This dissertation explores the application of the effective field theory (EFT) formalism to the study of finite density and hydrodynamical systems. Such systems have a preferred reference frame and thus spontaneously break boost invariance, and possibly more symmetries. Adopting a relativistic notation, one can describe their low-energy, long-distance behavior in terms of the associated Goldstone bosons.

In the first part, we study energy flux correlators and other event shapes on states created by the insertion of operators with large global U(1) charge, in a large class of conformal field theories. For this class of theories, the large charge sector can be described by the EFT of a superfluid, that emerges naturally when performing a Weyl transformation to map the problem to the cylinder. We develop a general framework to study these event shapes in the EFT at leading and next-to-leading order.

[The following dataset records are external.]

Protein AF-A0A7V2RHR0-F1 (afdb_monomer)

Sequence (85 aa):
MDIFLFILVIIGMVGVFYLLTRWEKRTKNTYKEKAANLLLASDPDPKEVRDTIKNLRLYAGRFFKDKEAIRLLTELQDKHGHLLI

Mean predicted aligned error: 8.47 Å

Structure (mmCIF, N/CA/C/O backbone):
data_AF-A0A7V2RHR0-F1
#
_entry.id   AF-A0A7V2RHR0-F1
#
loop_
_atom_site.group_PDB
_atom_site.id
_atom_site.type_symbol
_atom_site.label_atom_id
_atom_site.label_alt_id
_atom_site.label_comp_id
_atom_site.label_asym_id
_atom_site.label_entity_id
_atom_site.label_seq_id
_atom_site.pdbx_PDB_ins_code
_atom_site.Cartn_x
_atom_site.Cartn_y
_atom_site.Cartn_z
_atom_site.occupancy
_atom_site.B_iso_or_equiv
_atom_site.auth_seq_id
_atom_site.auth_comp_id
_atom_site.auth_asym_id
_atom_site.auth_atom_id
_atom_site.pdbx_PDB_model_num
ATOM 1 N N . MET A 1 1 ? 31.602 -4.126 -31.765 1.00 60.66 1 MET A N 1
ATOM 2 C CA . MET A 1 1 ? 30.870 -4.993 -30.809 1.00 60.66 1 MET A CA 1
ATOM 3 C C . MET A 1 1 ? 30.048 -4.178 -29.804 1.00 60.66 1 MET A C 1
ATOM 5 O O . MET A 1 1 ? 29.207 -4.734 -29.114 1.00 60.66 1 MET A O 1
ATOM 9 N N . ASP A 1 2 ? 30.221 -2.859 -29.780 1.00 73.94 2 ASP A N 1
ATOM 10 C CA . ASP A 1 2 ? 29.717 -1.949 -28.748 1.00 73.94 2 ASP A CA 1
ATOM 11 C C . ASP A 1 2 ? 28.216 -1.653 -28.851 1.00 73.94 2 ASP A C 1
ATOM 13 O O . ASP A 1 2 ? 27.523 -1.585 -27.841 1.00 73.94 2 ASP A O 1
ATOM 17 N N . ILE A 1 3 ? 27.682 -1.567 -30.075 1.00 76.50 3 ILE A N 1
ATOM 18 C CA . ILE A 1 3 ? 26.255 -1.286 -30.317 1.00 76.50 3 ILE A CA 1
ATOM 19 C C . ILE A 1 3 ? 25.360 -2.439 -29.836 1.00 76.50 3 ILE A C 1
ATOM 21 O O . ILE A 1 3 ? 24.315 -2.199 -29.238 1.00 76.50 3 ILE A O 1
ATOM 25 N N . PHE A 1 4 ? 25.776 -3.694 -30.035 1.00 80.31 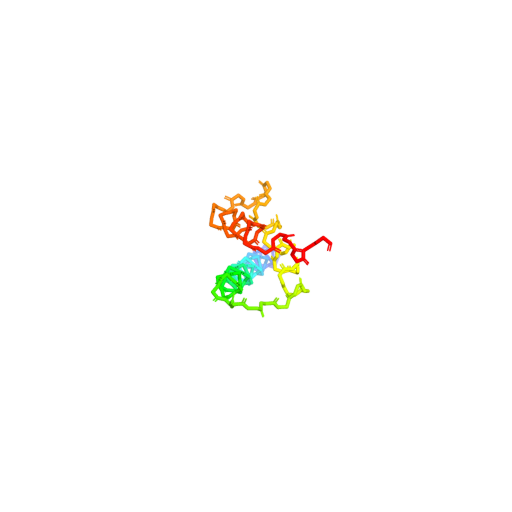4 PHE A N 1
ATOM 26 C CA . PHE A 1 4 ? 25.014 -4.860 -29.570 1.00 80.31 4 PHE A CA 1
ATOM 27 C C . PHE A 1 4 ? 24.971 -4.949 -28.041 1.00 80.31 4 PHE A C 1
ATOM 29 O O . PHE A 1 4 ? 23.914 -5.219 -27.473 1.00 80.31 4 PHE A O 1
ATOM 36 N N . LEU A 1 5 ? 26.093 -4.668 -27.372 1.00 81.56 5 LEU A N 1
ATOM 37 C CA . LEU A 1 5 ? 26.177 -4.626 -25.911 1.00 81.56 5 LEU A CA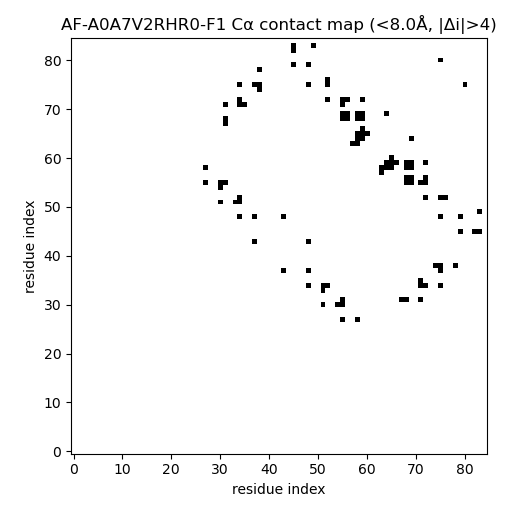 1
ATOM 38 C C . LEU A 1 5 ? 25.307 -3.498 -25.337 1.00 81.56 5 LEU A C 1
ATOM 40 O O . LEU A 1 5 ? 24.570 -3.716 -24.379 1.00 81.56 5 LEU A O 1
ATOM 44 N N . PHE A 1 6 ? 25.312 -2.327 -25.976 1.00 80.00 6 PHE A N 1
ATOM 45 C CA . PHE A 1 6 ? 24.484 -1.188 -25.584 1.00 80.00 6 PHE A CA 1
ATOM 46 C C . PHE A 1 6 ? 22.979 -1.482 -25.699 1.00 80.00 6 PHE A C 1
ATOM 48 O O . PHE A 1 6 ? 22.217 -1.215 -24.769 1.00 80.00 6 PHE A O 1
ATOM 55 N N . ILE A 1 7 ? 22.547 -2.105 -26.802 1.00 85.56 7 ILE A N 1
ATOM 56 C CA . ILE A 1 7 ? 21.148 -2.516 -27.000 1.00 85.56 7 ILE A CA 1
ATOM 57 C C . ILE A 1 7 ? 20.730 -3.554 -25.949 1.00 85.56 7 ILE A C 1
ATOM 59 O O . ILE A 1 7 ? 19.639 -3.457 -25.387 1.00 85.56 7 ILE A O 1
ATOM 63 N N . LEU A 1 8 ? 21.601 -4.516 -25.633 1.00 85.44 8 LEU A N 1
ATOM 64 C CA . LEU A 1 8 ? 21.323 -5.553 -24.638 1.00 85.44 8 LEU A CA 1
ATOM 65 C C . LEU A 1 8 ? 21.181 -4.966 -23.223 1.00 85.44 8 LEU A C 1
ATOM 67 O O . LEU A 1 8 ? 20.280 -5.364 -22.484 1.00 85.44 8 LEU A O 1
ATOM 71 N N . VAL A 1 9 ? 21.995 -3.965 -22.873 1.00 85.06 9 VAL A N 1
ATOM 72 C CA . VAL A 1 9 ? 21.875 -3.225 -21.605 1.00 85.06 9 VAL A CA 1
ATOM 73 C C . VAL A 1 9 ? 20.552 -2.462 -21.525 1.00 85.06 9 VAL A C 1
ATOM 75 O O . VAL A 1 9 ? 19.879 -2.531 -20.497 1.00 85.06 9 VAL A O 1
ATOM 78 N N . ILE A 1 10 ? 20.131 -1.790 -22.603 1.00 85.25 10 ILE A N 1
ATOM 79 C CA . ILE A 1 10 ? 18.847 -1.071 -22.633 1.00 85.25 10 ILE A CA 1
ATOM 80 C C . ILE A 1 10 ? 17.674 -2.043 -22.478 1.00 85.25 10 ILE A C 1
ATOM 82 O O . ILE A 1 10 ? 16.782 -1.800 -21.665 1.00 85.25 10 ILE A O 1
ATOM 86 N N . ILE A 1 11 ? 17.682 -3.167 -23.200 1.00 85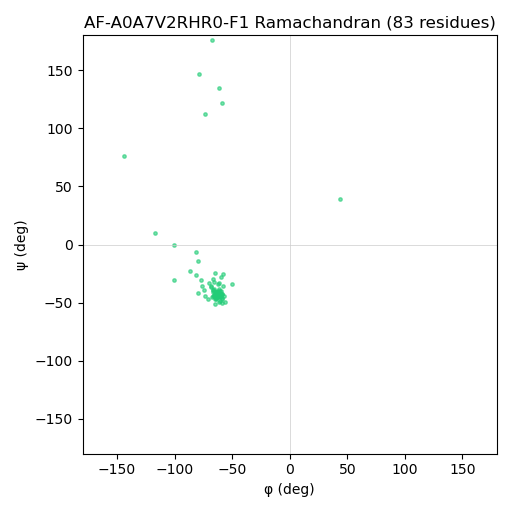.00 11 ILE A N 1
ATOM 87 C CA . ILE A 1 11 ? 16.634 -4.193 -23.084 1.00 85.00 11 ILE A CA 1
ATOM 88 C C . ILE A 1 11 ? 16.609 -4.778 -21.666 1.00 85.00 11 ILE A C 1
ATOM 90 O O . ILE A 1 11 ? 15.532 -4.933 -21.088 1.00 85.00 11 ILE A O 1
ATOM 94 N N . GLY A 1 12 ? 17.778 -5.039 -21.075 1.00 82.81 12 GLY A N 1
ATOM 95 C CA . GLY A 1 12 ? 17.897 -5.476 -19.686 1.00 82.81 12 GLY A CA 1
ATOM 96 C C . GLY A 1 12 ? 17.287 -4.470 -18.708 1.00 82.81 12 GLY A C 1
ATOM 97 O O . GLY A 1 12 ? 16.478 -4.848 -17.862 1.00 82.81 12 GLY A O 1
ATOM 98 N N . MET A 1 13 ? 17.593 -3.180 -18.862 1.00 83.25 13 MET A N 1
ATOM 99 C CA . MET A 1 13 ? 17.026 -2.111 -18.033 1.00 83.25 13 MET A CA 1
ATOM 100 C C . MET A 1 13 ? 15.505 -2.008 -18.167 1.00 83.25 13 MET A C 1
ATOM 102 O O . MET A 1 13 ? 14.808 -1.913 -17.157 1.00 83.25 13 MET A O 1
ATOM 106 N N . VAL A 1 14 ? 14.976 -2.072 -19.391 1.00 84.19 14 VAL A N 1
ATOM 107 C CA . VAL A 1 14 ? 13.526 -2.042 -19.637 1.00 84.19 14 VAL A CA 1
ATOM 108 C C . VAL A 1 14 ? 12.847 -3.271 -19.028 1.00 84.19 14 VAL A C 1
ATOM 110 O O . VAL A 1 14 ? 11.794 -3.140 -18.404 1.00 84.19 14 VAL A O 1
ATOM 113 N N . GLY A 1 15 ? 13.462 -4.451 -19.136 1.00 81.44 15 GLY A N 1
ATOM 114 C CA . GLY A 1 15 ? 12.972 -5.679 -18.508 1.00 81.44 15 GLY A CA 1
ATOM 115 C C . GLY A 1 15 ? 12.933 -5.586 -16.981 1.00 81.44 15 GLY A C 1
ATOM 116 O O . GLY A 1 15 ? 11.920 -5.924 -16.365 1.00 81.44 15 GLY A O 1
ATOM 117 N N . VAL A 1 16 ? 13.992 -5.057 -16.361 1.00 80.56 16 VAL A N 1
ATOM 118 C CA . VAL A 1 16 ? 14.047 -4.823 -14.908 1.00 80.56 16 VAL A CA 1
ATOM 119 C C . VAL A 1 16 ? 13.001 -3.793 -14.480 1.00 80.56 16 VAL A C 1
ATOM 121 O O . VAL A 1 16 ? 12.291 -4.014 -13.501 1.00 80.56 16 VAL A O 1
ATOM 124 N N . PHE A 1 17 ? 12.830 -2.707 -15.234 1.00 80.06 17 PHE A N 1
ATOM 125 C CA . PHE A 1 17 ? 11.808 -1.696 -14.960 1.00 80.06 17 PHE A CA 1
ATOM 126 C C . PHE A 1 17 ? 10.384 -2.265 -15.072 1.00 80.06 17 PHE A C 1
ATOM 128 O O . PHE A 1 17 ? 9.519 -2.004 -14.230 1.00 80.06 17 PHE A O 1
ATOM 135 N N . TYR A 1 18 ? 10.134 -3.108 -16.075 1.00 79.88 18 TYR A N 1
ATOM 136 C CA . TYR A 1 18 ? 8.864 -3.813 -16.226 1.00 79.88 18 TYR A CA 1
ATOM 137 C C . TYR A 1 18 ? 8.589 -4.751 -15.043 1.00 79.88 18 TYR A C 1
ATOM 139 O O . TYR A 1 18 ? 7.475 -4.786 -14.518 1.00 79.88 18 TYR A O 1
ATOM 147 N N . LEU A 1 19 ? 9.604 -5.478 -14.569 1.00 74.81 19 LEU A N 1
ATOM 148 C CA . LEU A 1 19 ? 9.471 -6.314 -13.380 1.00 74.81 19 LEU A CA 1
ATOM 149 C C . LEU A 1 19 ? 9.194 -5.466 -12.134 1.00 74.81 19 LEU A C 1
ATOM 151 O O . LEU A 1 19 ? 8.236 -5.755 -11.424 1.00 74.81 19 LEU A O 1
ATOM 155 N N . LEU A 1 20 ? 9.929 -4.379 -11.904 1.00 73.31 20 LEU A N 1
ATOM 156 C CA . LEU A 1 20 ? 9.696 -3.492 -10.759 1.00 73.31 20 LEU A CA 1
ATOM 157 C C . LEU A 1 20 ? 8.255 -2.963 -10.731 1.00 73.31 20 LEU A C 1
ATOM 159 O O . LEU A 1 20 ? 7.558 -3.131 -9.733 1.00 73.31 20 LEU A O 1
ATOM 163 N N . THR A 1 21 ? 7.758 -2.439 -11.853 1.00 75.94 21 THR A N 1
ATOM 164 C CA . THR A 1 21 ? 6.376 -1.932 -11.951 1.00 75.94 21 THR A CA 1
ATOM 165 C C . THR A 1 21 ? 5.315 -3.032 -11.796 1.00 75.94 21 THR A C 1
ATOM 167 O O . THR A 1 21 ? 4.236 -2.793 -11.242 1.00 75.94 21 THR A O 1
ATOM 170 N N . ARG A 1 22 ? 5.600 -4.264 -12.245 1.00 75.81 22 ARG A N 1
ATOM 171 C CA . ARG A 1 22 ? 4.735 -5.439 -12.038 1.00 75.81 22 ARG A CA 1
ATOM 172 C C . ARG A 1 22 ? 4.636 -5.805 -10.558 1.00 75.81 22 ARG A C 1
ATOM 174 O O . ARG A 1 22 ? 3.534 -6.082 -10.078 1.00 75.81 22 ARG A O 1
ATOM 181 N N . TRP A 1 23 ? 5.765 -5.821 -9.857 1.00 73.50 23 TRP A N 1
ATOM 182 C CA . TRP A 1 23 ? 5.821 -6.095 -8.423 1.00 73.50 23 TRP A CA 1
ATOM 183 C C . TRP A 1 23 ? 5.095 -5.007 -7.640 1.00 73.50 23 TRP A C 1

In the second part, we study the effective field theory of perfect fluids. Due to the mathematical obstruction to the formulation of this EFT in terms of the standard hydrodynamical degrees of freedom, such as density, pressure, or fluid velocity, there exist different formulations reproducing Euler's equation. We perform an in-depth study of the different formulations, showing in particular their subtle inequivalence. We then study the problem of quantizing these theories. The difficulty comes from the presence of turbulences at the classical level, which translates into UV-IR mixing, as well as an infinitely degenerate spectrum, at the quantum level.

In the third and last part, we study finite temperature dissipative systems. To expand the formalism of effective field theory of finite density systems to include dissipative effects, one need to resort to the Schwinger-Keldysh formalism. Focusing on the case of non-abelian charge transport, we study two approaches put forward in the literature using the coset construction, proving their equivalence.